More letters and threats would follow. On Sept. 27, 1969 Zodiac would strike again, hooded and armed with a gun and sheathed blade, he would stab to death Cecilia Ann Shepard and leave for dead Bryan Hartnell as the young couple picnicked at Lake Berryessa in Napa County. One month later, Oct. 11 the killer had come to San Francisco. Taxi driver Paul Lee Stine was shot in the back of the head in the posh Presidio Heights neighborhood. Three days later a fifth letter arrived, the most ominous of all: Zodiac told police they could have caught him that night. Worse, school children were in the cross hairs of his gun sight. He would pick them off as they stepped off the school bus. San Francisco was literally a city in panic.

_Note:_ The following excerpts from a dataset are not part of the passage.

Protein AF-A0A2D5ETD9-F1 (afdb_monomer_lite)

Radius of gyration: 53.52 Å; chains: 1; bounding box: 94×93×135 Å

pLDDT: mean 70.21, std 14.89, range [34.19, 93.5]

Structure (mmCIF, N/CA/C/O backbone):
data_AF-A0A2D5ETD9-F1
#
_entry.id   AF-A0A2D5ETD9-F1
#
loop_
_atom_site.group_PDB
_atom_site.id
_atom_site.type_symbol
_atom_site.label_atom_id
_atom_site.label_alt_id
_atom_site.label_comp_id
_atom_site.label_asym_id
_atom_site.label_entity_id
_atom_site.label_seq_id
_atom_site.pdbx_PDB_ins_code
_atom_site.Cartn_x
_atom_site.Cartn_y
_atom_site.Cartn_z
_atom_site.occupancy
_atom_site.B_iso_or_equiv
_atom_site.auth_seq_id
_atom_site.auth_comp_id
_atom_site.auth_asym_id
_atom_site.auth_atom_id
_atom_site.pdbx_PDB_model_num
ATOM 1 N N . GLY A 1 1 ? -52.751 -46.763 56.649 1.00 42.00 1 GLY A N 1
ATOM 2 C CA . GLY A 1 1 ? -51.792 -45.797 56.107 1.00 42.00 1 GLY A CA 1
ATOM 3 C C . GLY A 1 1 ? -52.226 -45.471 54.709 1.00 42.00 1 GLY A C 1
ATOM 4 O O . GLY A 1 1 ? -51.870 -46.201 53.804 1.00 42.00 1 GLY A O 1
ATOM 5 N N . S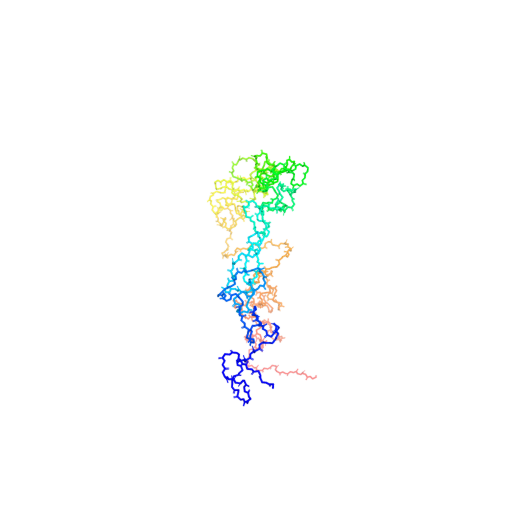ER A 1 2 ? -53.054 -44.445 54.567 1.00 41.94 2 SER A N 1
ATOM 6 C CA . SER A 1 2 ? -53.511 -43.960 53.268 1.00 41.94 2 SER A CA 1
ATOM 7 C C . SER A 1 2 ? -53.474 -42.440 53.342 1.00 41.94 2 SER A C 1
ATOM 9 O O . SER A 1 2 ? -54.178 -41.858 54.172 1.00 41.94 2 SER A O 1
ATOM 11 N N . CYS A 1 3 ? -52.597 -41.827 52.547 1.00 38.19 3 CYS A N 1
ATOM 12 C CA . CYS A 1 3 ? -52.505 -40.379 52.403 1.00 38.19 3 CYS A CA 1
ATOM 13 C C . CYS A 1 3 ? -53.828 -39.863 51.820 1.00 38.19 3 CYS A C 1
ATOM 15 O O . CYS A 1 3 ? -54.353 -40.426 50.860 1.00 38.19 3 CYS A O 1
ATOM 17 N N . ARG A 1 4 ? -54.403 -38.837 52.450 1.00 43.62 4 ARG A N 1
ATOM 18 C CA . ARG A 1 4 ? -55.580 -38.110 51.960 1.00 43.62 4 ARG A CA 1
ATOM 19 C C . ARG A 1 4 ? -55.141 -36.695 51.616 1.00 43.62 4 ARG A C 1
ATOM 21 O O . ARG A 1 4 ? -54.485 -36.074 52.446 1.00 43.62 4 ARG A O 1
ATOM 28 N N . CYS A 1 5 ? -55.557 -36.183 50.463 1.00 40.00 5 CYS A N 1
ATOM 29 C CA . CYS A 1 5 ? -55.458 -34.758 50.160 1.00 40.00 5 CYS A CA 1
ATOM 30 C C . CYS A 1 5 ? -56.391 -33.968 51.104 1.00 40.00 5 CYS A C 1
ATOM 32 O O . CYS A 1 5 ? -57.555 -34.360 51.273 1.00 40.00 5 CYS A O 1
ATOM 34 N N . PRO A 1 6 ? -55.931 -32.884 51.753 1.00 38.59 6 PRO A N 1
ATOM 35 C CA . PRO A 1 6 ? -56.798 -32.065 52.588 1.00 38.59 6 PRO A CA 1
ATOM 36 C C . PRO A 1 6 ? -57.780 -31.285 51.701 1.00 38.59 6 PRO A C 1
ATOM 38 O O . PRO A 1 6 ? -57.389 -30.556 50.800 1.00 38.59 6 PRO A O 1
ATOM 41 N N . GLY A 1 7 ? -59.083 -31.461 51.940 1.00 43.50 7 GLY A N 1
ATOM 42 C CA . GLY A 1 7 ? -60.149 -30.715 51.253 1.00 43.50 7 GLY A CA 1
ATOM 43 C C . GLY A 1 7 ? -60.956 -31.500 50.214 1.00 43.50 7 GLY A C 1
ATOM 44 O O . GLY A 1 7 ? -62.064 -31.081 49.882 1.00 43.50 7 GLY A O 1
ATOM 45 N N . THR A 1 8 ? -60.503 -32.678 49.777 1.00 45.25 8 THR A N 1
ATOM 46 C CA . THR A 1 8 ? -61.293 -33.566 48.906 1.00 45.25 8 THR A CA 1
ATOM 47 C C . THR A 1 8 ? -61.435 -34.961 49.516 1.00 45.25 8 THR A C 1
ATOM 49 O O . THR A 1 8 ? -60.658 -35.398 50.363 1.00 45.25 8 THR A O 1
ATOM 52 N N . ARG A 1 9 ? -62.517 -35.664 49.161 1.00 45.84 9 ARG A N 1
ATOM 53 C CA . ARG A 1 9 ? -62.808 -37.023 49.659 1.00 45.84 9 ARG A CA 1
ATOM 54 C C . ARG A 1 9 ? -62.094 -38.122 48.864 1.00 45.84 9 ARG A C 1
ATOM 56 O O . ARG A 1 9 ? -62.402 -39.295 49.073 1.00 45.84 9 ARG A O 1
ATOM 63 N N . GLU A 1 10 ? -61.178 -37.771 47.972 1.00 40.16 10 GLU A N 1
ATOM 64 C CA . GLU A 1 10 ? -60.547 -38.730 47.070 1.00 40.16 10 GLU A CA 1
ATOM 65 C C . GLU A 1 10 ? -59.272 -39.315 47.682 1.00 40.16 10 GLU A C 1
ATOM 67 O O . GLU A 1 10 ? -58.468 -38.634 48.316 1.00 40.16 10 GLU A O 1
ATOM 72 N N . ILE A 1 11 ? -59.160 -40.636 47.561 1.00 46.34 11 ILE A N 1
ATOM 73 C CA . ILE A 1 11 ? -58.029 -41.438 48.018 1.00 46.34 11 ILE A CA 1
ATOM 74 C C . ILE A 1 11 ? -57.195 -41.705 46.767 1.00 46.34 11 ILE A C 1
ATOM 76 O O . ILE A 1 11 ? -57.725 -42.269 45.810 1.00 46.34 11 ILE A O 1
ATOM 80 N N . CYS A 1 12 ? -55.924 -41.304 46.770 1.00 41.66 12 CYS A N 1
ATOM 81 C CA . CYS A 1 12 ? -54.991 -41.596 45.682 1.00 41.66 12 CYS A CA 1
ATOM 82 C C . CYS A 1 12 ? -54.920 -43.124 45.474 1.00 41.66 12 CYS A C 1
ATOM 84 O O . CYS A 1 12 ? -54.709 -43.868 46.435 1.00 41.66 12 CYS A O 1
ATOM 86 N N . GLY A 1 13 ? -55.216 -43.586 44.256 1.00 40.25 13 GLY A N 1
ATOM 87 C CA . GLY A 1 13 ? -55.564 -44.980 43.955 1.00 40.25 13 GLY A CA 1
ATOM 88 C C . GLY A 1 13 ? -54.412 -45.885 43.501 1.00 40.25 13 GLY A C 1
ATOM 89 O O . GLY A 1 13 ? -53.324 -45.424 43.178 1.00 40.25 13 GLY A O 1
ATOM 90 N N . GLU A 1 14 ? -54.710 -47.185 43.418 1.00 34.19 14 GLU A N 1
ATOM 91 C CA . GLU A 1 14 ? -54.044 -48.158 42.532 1.00 34.19 14 GLU A CA 1
ATOM 92 C C . GLU A 1 14 ? -54.985 -48.497 41.346 1.00 34.19 14 GLU A C 1
ATOM 94 O O .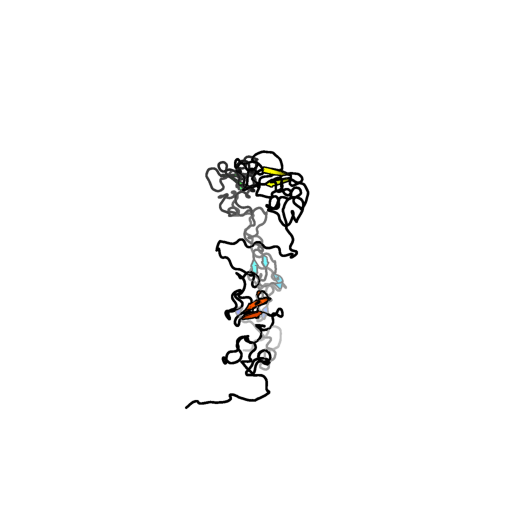 GLU A 1 14 ? -56.198 -48.319 41.494 1.00 34.19 14 GLU A O 1
ATOM 99 N N . PRO A 1 15 ? -54.532 -49.171 40.264 1.00 47.62 15 PRO A N 1
ATOM 100 C CA . PRO A 1 15 ? -53.465 -48.800 39.324 1.00 47.62 15 PRO A CA 1
ATOM 101 C C . PRO A 1 15 ? -53.956 -48.796 37.844 1.00 47.62 15 PRO A C 1
ATOM 103 O O . PRO A 1 15 ? -54.739 -49.664 37.448 1.00 47.62 15 PRO A O 1
ATOM 106 N N . GLY A 1 16 ? -53.462 -47.852 37.021 1.00 45.12 16 GLY A N 1
ATOM 107 C CA . GLY A 1 16 ? -53.705 -47.742 35.563 1.00 45.12 16 GLY A CA 1
ATOM 108 C C . GLY A 1 16 ? -54.098 -46.320 35.108 1.00 45.12 16 GLY A C 1
ATOM 109 O O . GLY A 1 16 ? -55.272 -46.069 34.860 1.00 45.12 16 GLY A O 1
ATOM 110 N N . ASP A 1 17 ? -53.239 -45.303 35.264 1.00 49.66 17 ASP A N 1
ATOM 111 C CA . ASP A 1 17 ? -52.229 -44.812 34.286 1.00 49.66 17 ASP A CA 1
ATOM 112 C C . ASP A 1 17 ? -52.866 -44.339 32.957 1.00 49.66 17 ASP A C 1
ATOM 114 O O . ASP A 1 17 ? -53.230 -45.162 32.129 1.00 49.66 17 ASP A O 1
ATOM 118 N N . GLU A 1 18 ? -53.154 -43.045 32.744 1.00 40.72 18 GLU A N 1
ATOM 119 C CA . GLU A 1 18 ? -52.186 -42.013 32.293 1.00 40.72 18 GLU A CA 1
ATOM 120 C C . GLU A 1 18 ? -52.098 -40.773 33.210 1.00 40.72 18 GLU A C 1
ATOM 122 O O . GLU A 1 18 ? -51.538 -39.739 32.849 1.00 40.72 18 GLU A O 1
ATOM 127 N N . ALA A 1 19 ? -52.600 -40.876 34.443 1.00 38.69 19 ALA A N 1
ATOM 128 C CA . ALA A 1 19 ? -52.305 -39.914 35.502 1.00 38.69 19 ALA A CA 1
ATOM 129 C C . ALA A 1 19 ? -50.897 -40.165 36.069 1.00 38.69 19 ALA A C 1
ATOM 131 O O . ALA A 1 19 ? -50.723 -40.566 37.216 1.00 38.69 19 ALA A O 1
ATOM 132 N N . ARG A 1 20 ? -49.873 -39.895 35.258 1.00 42.94 20 ARG A N 1
ATOM 133 C CA . ARG A 1 20 ? -48.554 -39.517 35.783 1.00 42.94 20 ARG A CA 1
ATOM 134 C C . ARG A 1 20 ? -48.369 -38.000 35.737 1.00 42.94 20 ARG A C 1
ATOM 136 O O . ARG A 1 20 ? -47.254 -37.522 35.608 1.00 42.94 20 ARG A O 1
ATOM 143 N N . MET A 1 21 ? -49.452 -37.238 35.904 1.00 43.50 21 MET A N 1
ATOM 144 C CA . MET A 1 21 ? -49.346 -35.906 36.496 1.00 43.50 21 MET A CA 1
ATOM 145 C C . MET A 1 21 ? -49.356 -36.151 37.998 1.00 43.50 21 MET A C 1
ATOM 147 O O . MET A 1 21 ? -50.407 -36.312 38.615 1.00 43.50 21 MET A O 1
ATOM 151 N N . ALA A 1 22 ? -48.161 -36.402 38.517 1.00 40.66 22 ALA A N 1
ATOM 152 C CA . ALA A 1 22 ? -47.939 -36.875 39.859 1.00 40.66 22 ALA A CA 1
ATOM 153 C C . ALA A 1 22 ? -48.793 -36.094 40.870 1.00 40.66 22 ALA A C 1
ATOM 155 O O . ALA A 1 22 ? -48.740 -34.867 40.944 1.00 40.66 22 ALA A O 1
ATOM 156 N N . CYS A 1 23 ? -49.541 -36.816 41.705 1.00 44.81 23 CYS A N 1
ATOM 157 C CA . CYS A 1 23 ? -49.777 -36.339 43.056 1.00 44.81 23 CYS A CA 1
ATOM 158 C C . CYS A 1 23 ? -48.396 -36.295 43.730 1.00 44.81 23 CYS A C 1
ATOM 160 O O . CYS A 1 23 ? -48.059 -37.199 44.495 1.00 44.81 23 CYS A O 1
ATOM 162 N N . VAL A 1 24 ? -47.572 -35.293 43.390 1.00 51.38 24 VAL A N 1
ATOM 163 C CA . VAL A 1 24 ? -46.368 -34.917 44.137 1.00 51.38 24 VAL A CA 1
ATOM 164 C C . VAL A 1 24 ? -46.887 -34.268 45.408 1.00 51.38 24 VAL A C 1
ATOM 166 O O . VAL A 1 24 ? -46.875 -33.054 45.586 1.00 51.38 24 VAL A O 1
ATOM 169 N N . GLY A 1 25 ? -47.494 -35.098 46.252 1.00 64.62 25 GLY A N 1
ATOM 170 C CA . GLY A 1 25 ? -47.715 -34.724 47.621 1.00 64.62 25 GLY A CA 1
ATOM 171 C C . GLY A 1 25 ? -46.341 -34.674 48.245 1.00 64.62 25 GLY A C 1
ATOM 172 O O . GLY A 1 25 ? -45.716 -35.716 48.424 1.00 64.62 25 GLY A O 1
ATOM 173 N N . CYS A 1 26 ? -45.849 -33.475 48.492 1.00 75.25 26 CYS A N 1
ATOM 174 C CA . CYS A 1 26 ? -44.596 -33.290 49.185 1.00 75.25 26 CYS A CA 1
ATOM 175 C C . CYS A 1 26 ? -44.785 -33.663 50.664 1.00 75.25 26 CYS A C 1
ATOM 177 O O . CYS A 1 26 ? -45.850 -33.482 51.262 1.00 75.25 26 CYS A O 1
ATOM 179 N N . THR A 1 27 ? -43.757 -34.242 51.257 1.00 80.50 27 THR A N 1
ATOM 180 C CA . THR A 1 27 ? -43.691 -34.583 52.683 1.00 80.50 27 THR A CA 1
ATOM 181 C C . THR A 1 27 ? -42.495 -33.927 53.348 1.00 80.50 27 THR A C 1
ATOM 183 O O . THR A 1 27 ? -42.509 -33.698 54.560 1.00 80.50 27 THR A O 1
ATOM 186 N N . THR A 1 28 ? -41.491 -33.583 52.549 1.00 76.81 28 THR A N 1
ATOM 187 C CA . THR A 1 28 ? -40.357 -32.751 52.919 1.00 76.81 28 THR A CA 1
ATOM 188 C C . THR A 1 28 ? -40.207 -31.612 51.900 1.00 76.81 28 THR A C 1
ATOM 190 O O . THR A 1 28 ? -40.745 -31.692 50.794 1.00 76.81 28 THR A O 1
ATOM 193 N N . PRO A 1 29 ? -39.484 -30.534 52.245 1.00 72.19 29 PRO A N 1
ATOM 194 C CA . PRO A 1 29 ? -39.201 -29.445 51.307 1.00 72.19 29 PRO A CA 1
ATOM 195 C C . PRO A 1 29 ? -38.458 -29.892 50.038 1.00 72.19 29 PRO A C 1
ATOM 197 O O . PRO A 1 29 ? -38.610 -29.271 48.998 1.00 72.19 29 PRO A O 1
ATOM 200 N N . GLU A 1 30 ? -37.691 -30.982 50.114 1.00 76.12 30 GLU A N 1
ATOM 201 C CA . GLU A 1 30 ? -36.881 -31.519 49.007 1.00 76.12 30 GLU A CA 1
ATOM 202 C C . GLU A 1 30 ? -37.724 -32.205 47.920 1.00 76.12 30 GLU A C 1
ATOM 204 O O . GLU A 1 30 ? -37.235 -32.464 46.823 1.00 76.12 30 GLU A O 1
ATOM 209 N N . ASP A 1 31 ? -38.993 -32.495 48.216 1.00 79.94 31 ASP A N 1
ATOM 210 C CA . ASP A 1 31 ? -39.933 -33.086 47.261 1.00 79.94 31 ASP A CA 1
ATOM 211 C C . ASP A 1 31 ? -40.444 -32.054 46.230 1.00 79.94 31 ASP A C 1
ATOM 213 O O . ASP A 1 31 ? -41.092 -32.431 45.251 1.00 79.94 31 ASP A O 1
ATOM 217 N N . CYS A 1 32 ? -40.180 -30.761 46.450 1.00 78.31 32 CYS A N 1
ATOM 218 C CA . CYS A 1 32 ? -40.585 -29.658 45.584 1.00 78.31 32 CYS A CA 1
ATOM 219 C C . CYS A 1 32 ? -39.378 -29.059 44.846 1.00 78.31 32 CYS A C 1
ATOM 221 O O . CYS A 1 32 ? -38.293 -28.928 45.406 1.00 78.31 32 CYS A O 1
ATOM 223 N N . THR A 1 33 ? -39.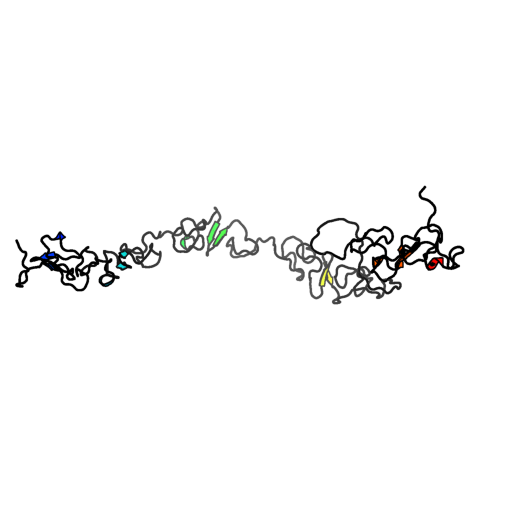577 -28.685 43.582 1.00 79.44 33 THR A N 1
ATOM 224 C CA . THR A 1 33 ? -38.564 -28.054 42.717 1.00 79.44 33 THR A CA 1
ATOM 225 C C . THR A 1 33 ? -39.031 -26.667 42.270 1.00 79.44 33 THR A C 1
ATOM 227 O O . THR A 1 33 ? -40.201 -26.331 42.474 1.00 79.44 33 THR A O 1
ATOM 230 N N . ASN A 1 34 ? -38.142 -25.894 41.632 1.00 80.94 34 ASN A N 1
ATOM 231 C CA . ASN A 1 34 ? -38.459 -24.610 40.987 1.00 80.94 34 ASN A CA 1
ATOM 232 C C . ASN A 1 34 ? -39.027 -23.586 41.987 1.00 80.94 34 ASN A C 1
ATOM 234 O O . ASN A 1 34 ? -40.197 -23.235 41.910 1.00 80.94 34 ASN A O 1
ATOM 238 N N . GLY A 1 35 ? -38.279 -23.272 43.053 1.00 77.00 35 GLY A N 1
ATOM 239 C CA . GLY A 1 35 ? -38.680 -22.275 44.066 1.00 77.00 35 GLY A CA 1
ATOM 240 C C . GLY A 1 35 ? -39.862 -22.646 44.983 1.00 77.00 35 GLY A C 1
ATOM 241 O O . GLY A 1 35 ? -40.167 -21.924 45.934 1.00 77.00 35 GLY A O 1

Zodiac inadvertently had turned detectives Toschi and Armstrong and reporter Avery into overnight celebrities. Characters based on Toschi would prove pivotal roles launching three movie stars' careers. Graysmith remained committed to his armchair sleuthing from the sidelines, injecting his input when Avery would allow. Zodiac was always one step ahead, covering his tracks, peppering his lettered taunts with more threats. And then they became personal.
Infamy would eclipse fame as Toschi fell from grace; Armstrong, frustrated moved on; Avery left the paper, crippled by his addictions. Zodiac would no longer reveal his targets. Copycats sprang up coast to coast. The key suspect was still out there.
Graysmith's moment had come. That moment would change their lives forever.